Parents in New York have long been authorized to send their children to private schools that provide instruction that is “substantially equivalent” to local public schools. That worked without friction until last November, when the state education commissioner sought to reinterpret that standard to require private schools to teach precisely the same dozen subjects taught in public schools, in some grades for precisely the same amount of time.
In April, an Albany court declared those new rules “null and void,” finding that the commissioner did not have the authority to unilaterally impose them. Ten weeks later, the nullified rules were repackaged as regulations and released for public comment.

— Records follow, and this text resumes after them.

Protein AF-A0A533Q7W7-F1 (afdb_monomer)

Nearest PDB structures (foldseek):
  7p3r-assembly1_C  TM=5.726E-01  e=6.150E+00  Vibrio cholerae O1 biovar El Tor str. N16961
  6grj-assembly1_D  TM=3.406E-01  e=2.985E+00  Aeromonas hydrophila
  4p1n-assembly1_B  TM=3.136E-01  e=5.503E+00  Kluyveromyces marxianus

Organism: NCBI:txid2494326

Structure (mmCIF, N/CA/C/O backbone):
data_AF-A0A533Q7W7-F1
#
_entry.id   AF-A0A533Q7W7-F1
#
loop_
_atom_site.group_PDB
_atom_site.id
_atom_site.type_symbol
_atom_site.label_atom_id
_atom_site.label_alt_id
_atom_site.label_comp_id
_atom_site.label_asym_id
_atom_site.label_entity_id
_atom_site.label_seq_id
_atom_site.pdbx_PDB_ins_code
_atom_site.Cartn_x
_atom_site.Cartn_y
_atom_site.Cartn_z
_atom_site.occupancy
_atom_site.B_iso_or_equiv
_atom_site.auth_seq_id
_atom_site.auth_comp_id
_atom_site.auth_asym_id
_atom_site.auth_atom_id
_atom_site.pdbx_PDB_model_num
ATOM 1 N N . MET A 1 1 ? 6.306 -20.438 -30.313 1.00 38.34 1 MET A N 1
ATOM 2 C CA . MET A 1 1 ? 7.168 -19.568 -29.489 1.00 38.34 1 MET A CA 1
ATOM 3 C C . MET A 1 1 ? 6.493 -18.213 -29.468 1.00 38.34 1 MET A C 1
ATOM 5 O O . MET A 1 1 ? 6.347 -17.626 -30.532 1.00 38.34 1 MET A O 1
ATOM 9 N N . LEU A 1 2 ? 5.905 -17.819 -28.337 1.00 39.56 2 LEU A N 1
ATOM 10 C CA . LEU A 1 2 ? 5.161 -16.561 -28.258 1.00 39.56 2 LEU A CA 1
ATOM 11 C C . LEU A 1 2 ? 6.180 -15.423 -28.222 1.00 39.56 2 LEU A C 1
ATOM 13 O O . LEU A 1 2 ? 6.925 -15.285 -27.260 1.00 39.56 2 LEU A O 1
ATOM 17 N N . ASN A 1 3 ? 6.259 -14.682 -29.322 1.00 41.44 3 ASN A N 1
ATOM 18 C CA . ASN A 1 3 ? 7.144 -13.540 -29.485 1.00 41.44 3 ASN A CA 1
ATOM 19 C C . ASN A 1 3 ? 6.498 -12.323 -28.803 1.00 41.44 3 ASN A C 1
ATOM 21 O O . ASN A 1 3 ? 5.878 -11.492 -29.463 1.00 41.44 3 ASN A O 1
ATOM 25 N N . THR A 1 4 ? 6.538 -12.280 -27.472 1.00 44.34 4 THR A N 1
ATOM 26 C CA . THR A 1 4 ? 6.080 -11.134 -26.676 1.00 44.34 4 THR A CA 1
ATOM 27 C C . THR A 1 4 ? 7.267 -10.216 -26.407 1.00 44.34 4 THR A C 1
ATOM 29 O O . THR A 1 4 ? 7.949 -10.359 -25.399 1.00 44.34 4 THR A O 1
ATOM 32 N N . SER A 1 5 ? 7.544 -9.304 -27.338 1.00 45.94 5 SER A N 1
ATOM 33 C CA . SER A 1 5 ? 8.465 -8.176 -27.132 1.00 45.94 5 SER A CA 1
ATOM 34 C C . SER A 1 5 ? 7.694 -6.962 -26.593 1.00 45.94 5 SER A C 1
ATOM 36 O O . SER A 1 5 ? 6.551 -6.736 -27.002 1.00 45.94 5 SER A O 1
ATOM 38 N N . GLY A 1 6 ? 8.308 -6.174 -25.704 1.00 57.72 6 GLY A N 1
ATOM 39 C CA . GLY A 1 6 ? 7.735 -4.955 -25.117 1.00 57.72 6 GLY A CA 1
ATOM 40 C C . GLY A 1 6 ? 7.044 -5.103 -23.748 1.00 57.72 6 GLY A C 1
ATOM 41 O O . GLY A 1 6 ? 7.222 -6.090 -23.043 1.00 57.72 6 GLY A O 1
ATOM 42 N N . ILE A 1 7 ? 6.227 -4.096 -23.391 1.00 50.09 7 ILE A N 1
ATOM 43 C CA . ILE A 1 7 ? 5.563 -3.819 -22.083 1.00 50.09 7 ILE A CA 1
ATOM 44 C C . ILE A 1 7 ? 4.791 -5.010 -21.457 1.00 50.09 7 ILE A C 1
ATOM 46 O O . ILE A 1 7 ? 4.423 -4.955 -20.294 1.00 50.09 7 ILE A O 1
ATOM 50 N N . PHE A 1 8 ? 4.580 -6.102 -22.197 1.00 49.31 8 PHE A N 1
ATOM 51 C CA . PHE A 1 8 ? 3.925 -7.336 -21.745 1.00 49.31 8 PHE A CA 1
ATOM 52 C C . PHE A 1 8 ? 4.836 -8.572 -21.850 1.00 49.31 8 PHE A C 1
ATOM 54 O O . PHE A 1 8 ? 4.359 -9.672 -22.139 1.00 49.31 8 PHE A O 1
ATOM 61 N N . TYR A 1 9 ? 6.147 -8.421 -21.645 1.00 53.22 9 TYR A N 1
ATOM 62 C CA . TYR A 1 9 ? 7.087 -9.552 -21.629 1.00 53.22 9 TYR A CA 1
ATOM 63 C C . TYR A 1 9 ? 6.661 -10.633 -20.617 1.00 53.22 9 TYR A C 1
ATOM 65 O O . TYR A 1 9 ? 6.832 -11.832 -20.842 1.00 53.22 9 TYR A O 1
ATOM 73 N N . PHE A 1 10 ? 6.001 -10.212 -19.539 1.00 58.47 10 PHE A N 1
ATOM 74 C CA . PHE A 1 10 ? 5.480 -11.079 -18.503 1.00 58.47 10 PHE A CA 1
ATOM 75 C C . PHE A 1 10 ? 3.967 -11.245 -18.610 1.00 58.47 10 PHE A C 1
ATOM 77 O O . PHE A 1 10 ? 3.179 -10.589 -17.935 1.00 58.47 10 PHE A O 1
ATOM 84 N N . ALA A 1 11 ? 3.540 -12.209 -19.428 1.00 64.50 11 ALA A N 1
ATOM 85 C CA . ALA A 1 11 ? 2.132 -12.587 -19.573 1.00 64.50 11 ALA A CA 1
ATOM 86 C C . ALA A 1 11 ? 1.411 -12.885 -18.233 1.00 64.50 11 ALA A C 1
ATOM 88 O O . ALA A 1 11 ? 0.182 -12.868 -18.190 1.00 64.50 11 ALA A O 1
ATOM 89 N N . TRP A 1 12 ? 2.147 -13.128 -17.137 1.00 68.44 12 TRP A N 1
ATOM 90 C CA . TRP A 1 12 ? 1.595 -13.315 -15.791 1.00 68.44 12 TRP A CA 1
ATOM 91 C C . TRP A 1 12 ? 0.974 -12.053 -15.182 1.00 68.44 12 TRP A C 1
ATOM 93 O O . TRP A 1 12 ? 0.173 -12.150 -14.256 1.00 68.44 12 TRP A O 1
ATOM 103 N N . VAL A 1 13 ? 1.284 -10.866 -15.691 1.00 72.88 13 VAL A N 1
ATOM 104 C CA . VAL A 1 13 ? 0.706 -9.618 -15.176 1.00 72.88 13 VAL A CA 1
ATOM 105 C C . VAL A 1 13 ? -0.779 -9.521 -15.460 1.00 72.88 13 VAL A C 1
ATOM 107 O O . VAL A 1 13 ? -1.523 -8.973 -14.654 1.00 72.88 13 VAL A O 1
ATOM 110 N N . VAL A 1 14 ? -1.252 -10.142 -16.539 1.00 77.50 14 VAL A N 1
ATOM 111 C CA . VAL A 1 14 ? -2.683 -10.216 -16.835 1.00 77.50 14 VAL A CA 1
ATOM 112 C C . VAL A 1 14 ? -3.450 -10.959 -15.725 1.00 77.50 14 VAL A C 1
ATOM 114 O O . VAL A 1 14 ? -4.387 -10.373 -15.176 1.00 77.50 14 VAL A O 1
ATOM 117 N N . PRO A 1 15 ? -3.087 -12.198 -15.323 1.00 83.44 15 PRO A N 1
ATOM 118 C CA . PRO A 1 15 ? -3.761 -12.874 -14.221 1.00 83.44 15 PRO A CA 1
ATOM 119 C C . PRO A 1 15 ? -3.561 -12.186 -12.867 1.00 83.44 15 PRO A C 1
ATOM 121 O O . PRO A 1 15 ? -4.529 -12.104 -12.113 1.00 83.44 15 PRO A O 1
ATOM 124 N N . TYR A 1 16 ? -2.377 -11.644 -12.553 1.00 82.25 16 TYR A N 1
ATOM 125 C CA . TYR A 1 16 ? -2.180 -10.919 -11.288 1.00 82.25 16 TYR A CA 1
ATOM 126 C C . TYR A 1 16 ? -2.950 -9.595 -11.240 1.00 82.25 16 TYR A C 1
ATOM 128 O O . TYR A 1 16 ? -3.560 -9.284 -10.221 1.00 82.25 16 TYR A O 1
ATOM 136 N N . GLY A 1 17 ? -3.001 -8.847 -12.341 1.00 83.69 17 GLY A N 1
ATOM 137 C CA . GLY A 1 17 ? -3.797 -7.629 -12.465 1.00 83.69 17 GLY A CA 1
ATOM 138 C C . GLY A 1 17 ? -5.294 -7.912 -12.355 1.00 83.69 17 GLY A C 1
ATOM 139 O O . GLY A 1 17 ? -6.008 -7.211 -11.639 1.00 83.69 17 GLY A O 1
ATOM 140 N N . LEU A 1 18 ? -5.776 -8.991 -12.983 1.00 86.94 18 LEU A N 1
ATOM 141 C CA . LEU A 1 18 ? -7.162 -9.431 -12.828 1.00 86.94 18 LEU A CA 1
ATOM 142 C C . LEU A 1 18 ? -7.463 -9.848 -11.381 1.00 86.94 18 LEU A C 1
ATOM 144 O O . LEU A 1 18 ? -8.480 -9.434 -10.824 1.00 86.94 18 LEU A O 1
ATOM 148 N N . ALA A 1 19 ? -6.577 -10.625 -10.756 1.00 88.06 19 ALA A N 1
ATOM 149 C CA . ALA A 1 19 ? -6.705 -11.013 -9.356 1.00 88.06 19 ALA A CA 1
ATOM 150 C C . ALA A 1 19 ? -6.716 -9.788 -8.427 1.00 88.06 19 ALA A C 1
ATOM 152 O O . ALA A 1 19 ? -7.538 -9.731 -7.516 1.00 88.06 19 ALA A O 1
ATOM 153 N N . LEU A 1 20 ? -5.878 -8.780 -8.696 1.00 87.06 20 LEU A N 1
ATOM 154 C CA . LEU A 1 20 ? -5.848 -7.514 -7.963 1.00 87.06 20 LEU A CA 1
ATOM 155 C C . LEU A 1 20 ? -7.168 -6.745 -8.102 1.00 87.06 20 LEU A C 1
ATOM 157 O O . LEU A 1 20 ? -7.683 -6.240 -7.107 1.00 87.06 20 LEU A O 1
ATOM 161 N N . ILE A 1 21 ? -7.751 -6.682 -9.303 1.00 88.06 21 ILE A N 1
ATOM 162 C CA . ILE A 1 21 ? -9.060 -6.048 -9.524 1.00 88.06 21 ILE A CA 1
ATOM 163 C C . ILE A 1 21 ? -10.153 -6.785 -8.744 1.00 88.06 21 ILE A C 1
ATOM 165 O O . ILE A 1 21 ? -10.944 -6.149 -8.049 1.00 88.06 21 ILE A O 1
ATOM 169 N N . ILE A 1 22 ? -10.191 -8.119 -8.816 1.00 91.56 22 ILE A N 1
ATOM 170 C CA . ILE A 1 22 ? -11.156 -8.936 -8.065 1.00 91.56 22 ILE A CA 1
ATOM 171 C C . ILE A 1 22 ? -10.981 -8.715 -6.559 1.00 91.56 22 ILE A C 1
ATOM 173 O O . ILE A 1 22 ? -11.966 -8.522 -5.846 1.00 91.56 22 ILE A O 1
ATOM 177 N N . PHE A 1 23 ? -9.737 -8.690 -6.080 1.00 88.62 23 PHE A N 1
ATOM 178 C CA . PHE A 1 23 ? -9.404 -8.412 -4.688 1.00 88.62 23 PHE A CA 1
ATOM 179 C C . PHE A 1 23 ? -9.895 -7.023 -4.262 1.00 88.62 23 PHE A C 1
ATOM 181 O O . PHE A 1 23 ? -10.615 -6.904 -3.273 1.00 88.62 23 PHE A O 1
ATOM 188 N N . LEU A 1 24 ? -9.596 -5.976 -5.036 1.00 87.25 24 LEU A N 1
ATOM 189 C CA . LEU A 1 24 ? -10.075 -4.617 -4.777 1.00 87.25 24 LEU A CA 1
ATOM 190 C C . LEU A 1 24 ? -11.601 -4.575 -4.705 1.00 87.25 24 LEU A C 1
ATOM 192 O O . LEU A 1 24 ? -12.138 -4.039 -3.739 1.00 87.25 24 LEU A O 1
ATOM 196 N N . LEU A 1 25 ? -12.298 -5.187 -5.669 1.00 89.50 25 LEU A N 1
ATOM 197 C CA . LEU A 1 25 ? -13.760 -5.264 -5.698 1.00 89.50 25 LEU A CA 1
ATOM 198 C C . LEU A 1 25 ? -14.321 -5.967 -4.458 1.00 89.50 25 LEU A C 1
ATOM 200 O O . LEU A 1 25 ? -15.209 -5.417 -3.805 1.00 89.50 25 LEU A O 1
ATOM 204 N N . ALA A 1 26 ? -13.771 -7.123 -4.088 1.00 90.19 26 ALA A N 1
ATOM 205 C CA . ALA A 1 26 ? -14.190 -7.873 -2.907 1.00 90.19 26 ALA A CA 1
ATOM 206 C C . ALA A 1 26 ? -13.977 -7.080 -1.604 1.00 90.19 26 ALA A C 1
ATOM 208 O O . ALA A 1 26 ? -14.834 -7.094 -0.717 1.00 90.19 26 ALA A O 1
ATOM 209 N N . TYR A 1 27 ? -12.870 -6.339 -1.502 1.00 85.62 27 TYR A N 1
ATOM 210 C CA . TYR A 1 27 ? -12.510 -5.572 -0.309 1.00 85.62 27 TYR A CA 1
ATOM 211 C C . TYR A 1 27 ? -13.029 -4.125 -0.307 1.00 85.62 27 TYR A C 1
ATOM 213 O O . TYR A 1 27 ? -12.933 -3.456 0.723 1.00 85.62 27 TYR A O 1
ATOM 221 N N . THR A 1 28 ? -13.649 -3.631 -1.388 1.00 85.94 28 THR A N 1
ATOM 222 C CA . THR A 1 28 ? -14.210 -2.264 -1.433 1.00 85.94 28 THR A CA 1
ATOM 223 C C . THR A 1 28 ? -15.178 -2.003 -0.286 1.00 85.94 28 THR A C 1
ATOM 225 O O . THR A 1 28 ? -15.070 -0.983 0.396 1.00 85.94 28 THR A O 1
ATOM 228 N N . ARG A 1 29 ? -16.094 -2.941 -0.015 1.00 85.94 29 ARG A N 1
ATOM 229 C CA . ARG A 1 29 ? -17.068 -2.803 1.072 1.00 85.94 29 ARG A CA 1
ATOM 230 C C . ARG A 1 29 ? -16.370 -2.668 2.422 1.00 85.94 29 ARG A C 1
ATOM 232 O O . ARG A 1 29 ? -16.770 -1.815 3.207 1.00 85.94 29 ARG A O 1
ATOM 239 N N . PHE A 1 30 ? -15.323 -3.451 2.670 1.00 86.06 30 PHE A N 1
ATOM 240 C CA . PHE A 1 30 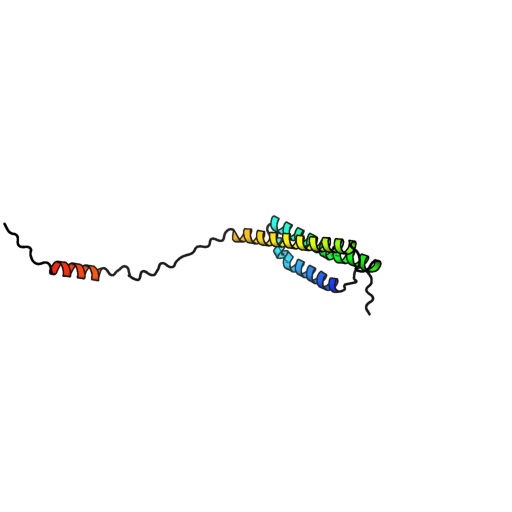? -14.523 -3.359 3.891 1.00 86.06 30 PHE A CA 1
ATOM 241 C C . PHE A 1 30 ? -13.855 -1.982 4.011 1.00 86.06 30 PHE A C 1
ATOM 243 O O . PHE A 1 30 ? -14.041 -1.294 5.011 1.00 86.06 30 PHE A O 1
ATOM 250 N N . ILE A 1 31 ? -13.178 -1.525 2.953 1.00 82.31 31 ILE A N 1
ATOM 251 C CA . ILE A 1 31 ? -12.471 -0.234 2.928 1.00 82.31 31 ILE A CA 1
ATOM 252 C C . ILE A 1 31 ? -13.431 0.951 3.126 1.00 82.31 31 ILE A C 1
ATOM 254 O O . ILE A 1 31 ? -13.079 1.930 3.784 1.00 82.31 31 ILE A O 1
ATOM 258 N N . ILE A 1 32 ? -14.655 0.882 2.594 1.00 83.12 32 ILE A N 1
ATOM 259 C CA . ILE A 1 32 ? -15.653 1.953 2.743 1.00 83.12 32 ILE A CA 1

The public certainly has commented. Over the summer, more than 140,000 parents, alumni, educators and other concerned citizens wrote to the state Education Department to express their opposition to the proposed regulations.
The Council for American Private Education wrote that “the proposed regulations would constitute an unprecedented level of state interference with the independence of private schools” and would “have a severe impact on their ability to provide their students with the education they, their students and their students’ parents’ want them to have.”
That is surely the effect they would have on yeshiva education. The regulations would require our schools to limit the instruction we offer in Jewish studies and require us to replace them with classes in theater, arts, dance, consumer and family science, and other subjects that our parents and our school leaders do not want.
Yeshiva education is not identical to public school education. In addition to a robust secular studies curriculum, we offer our students an education that includes studies in Jewish law, ethics and customs. Parents make that choice when they opt for yeshiva. Yeshivas have a tradition of graduating millions of productive citizens who are leaders in their professional lives, as well as in their faith communities.
The New York State School Boards Association called upon the state Education Department to withdraw the regulations, explaining that they “find no enabling statutory authority that would support their adoption.” The association also noted that authority of school boards is limited to private schools “with a shorter school day or year or both.”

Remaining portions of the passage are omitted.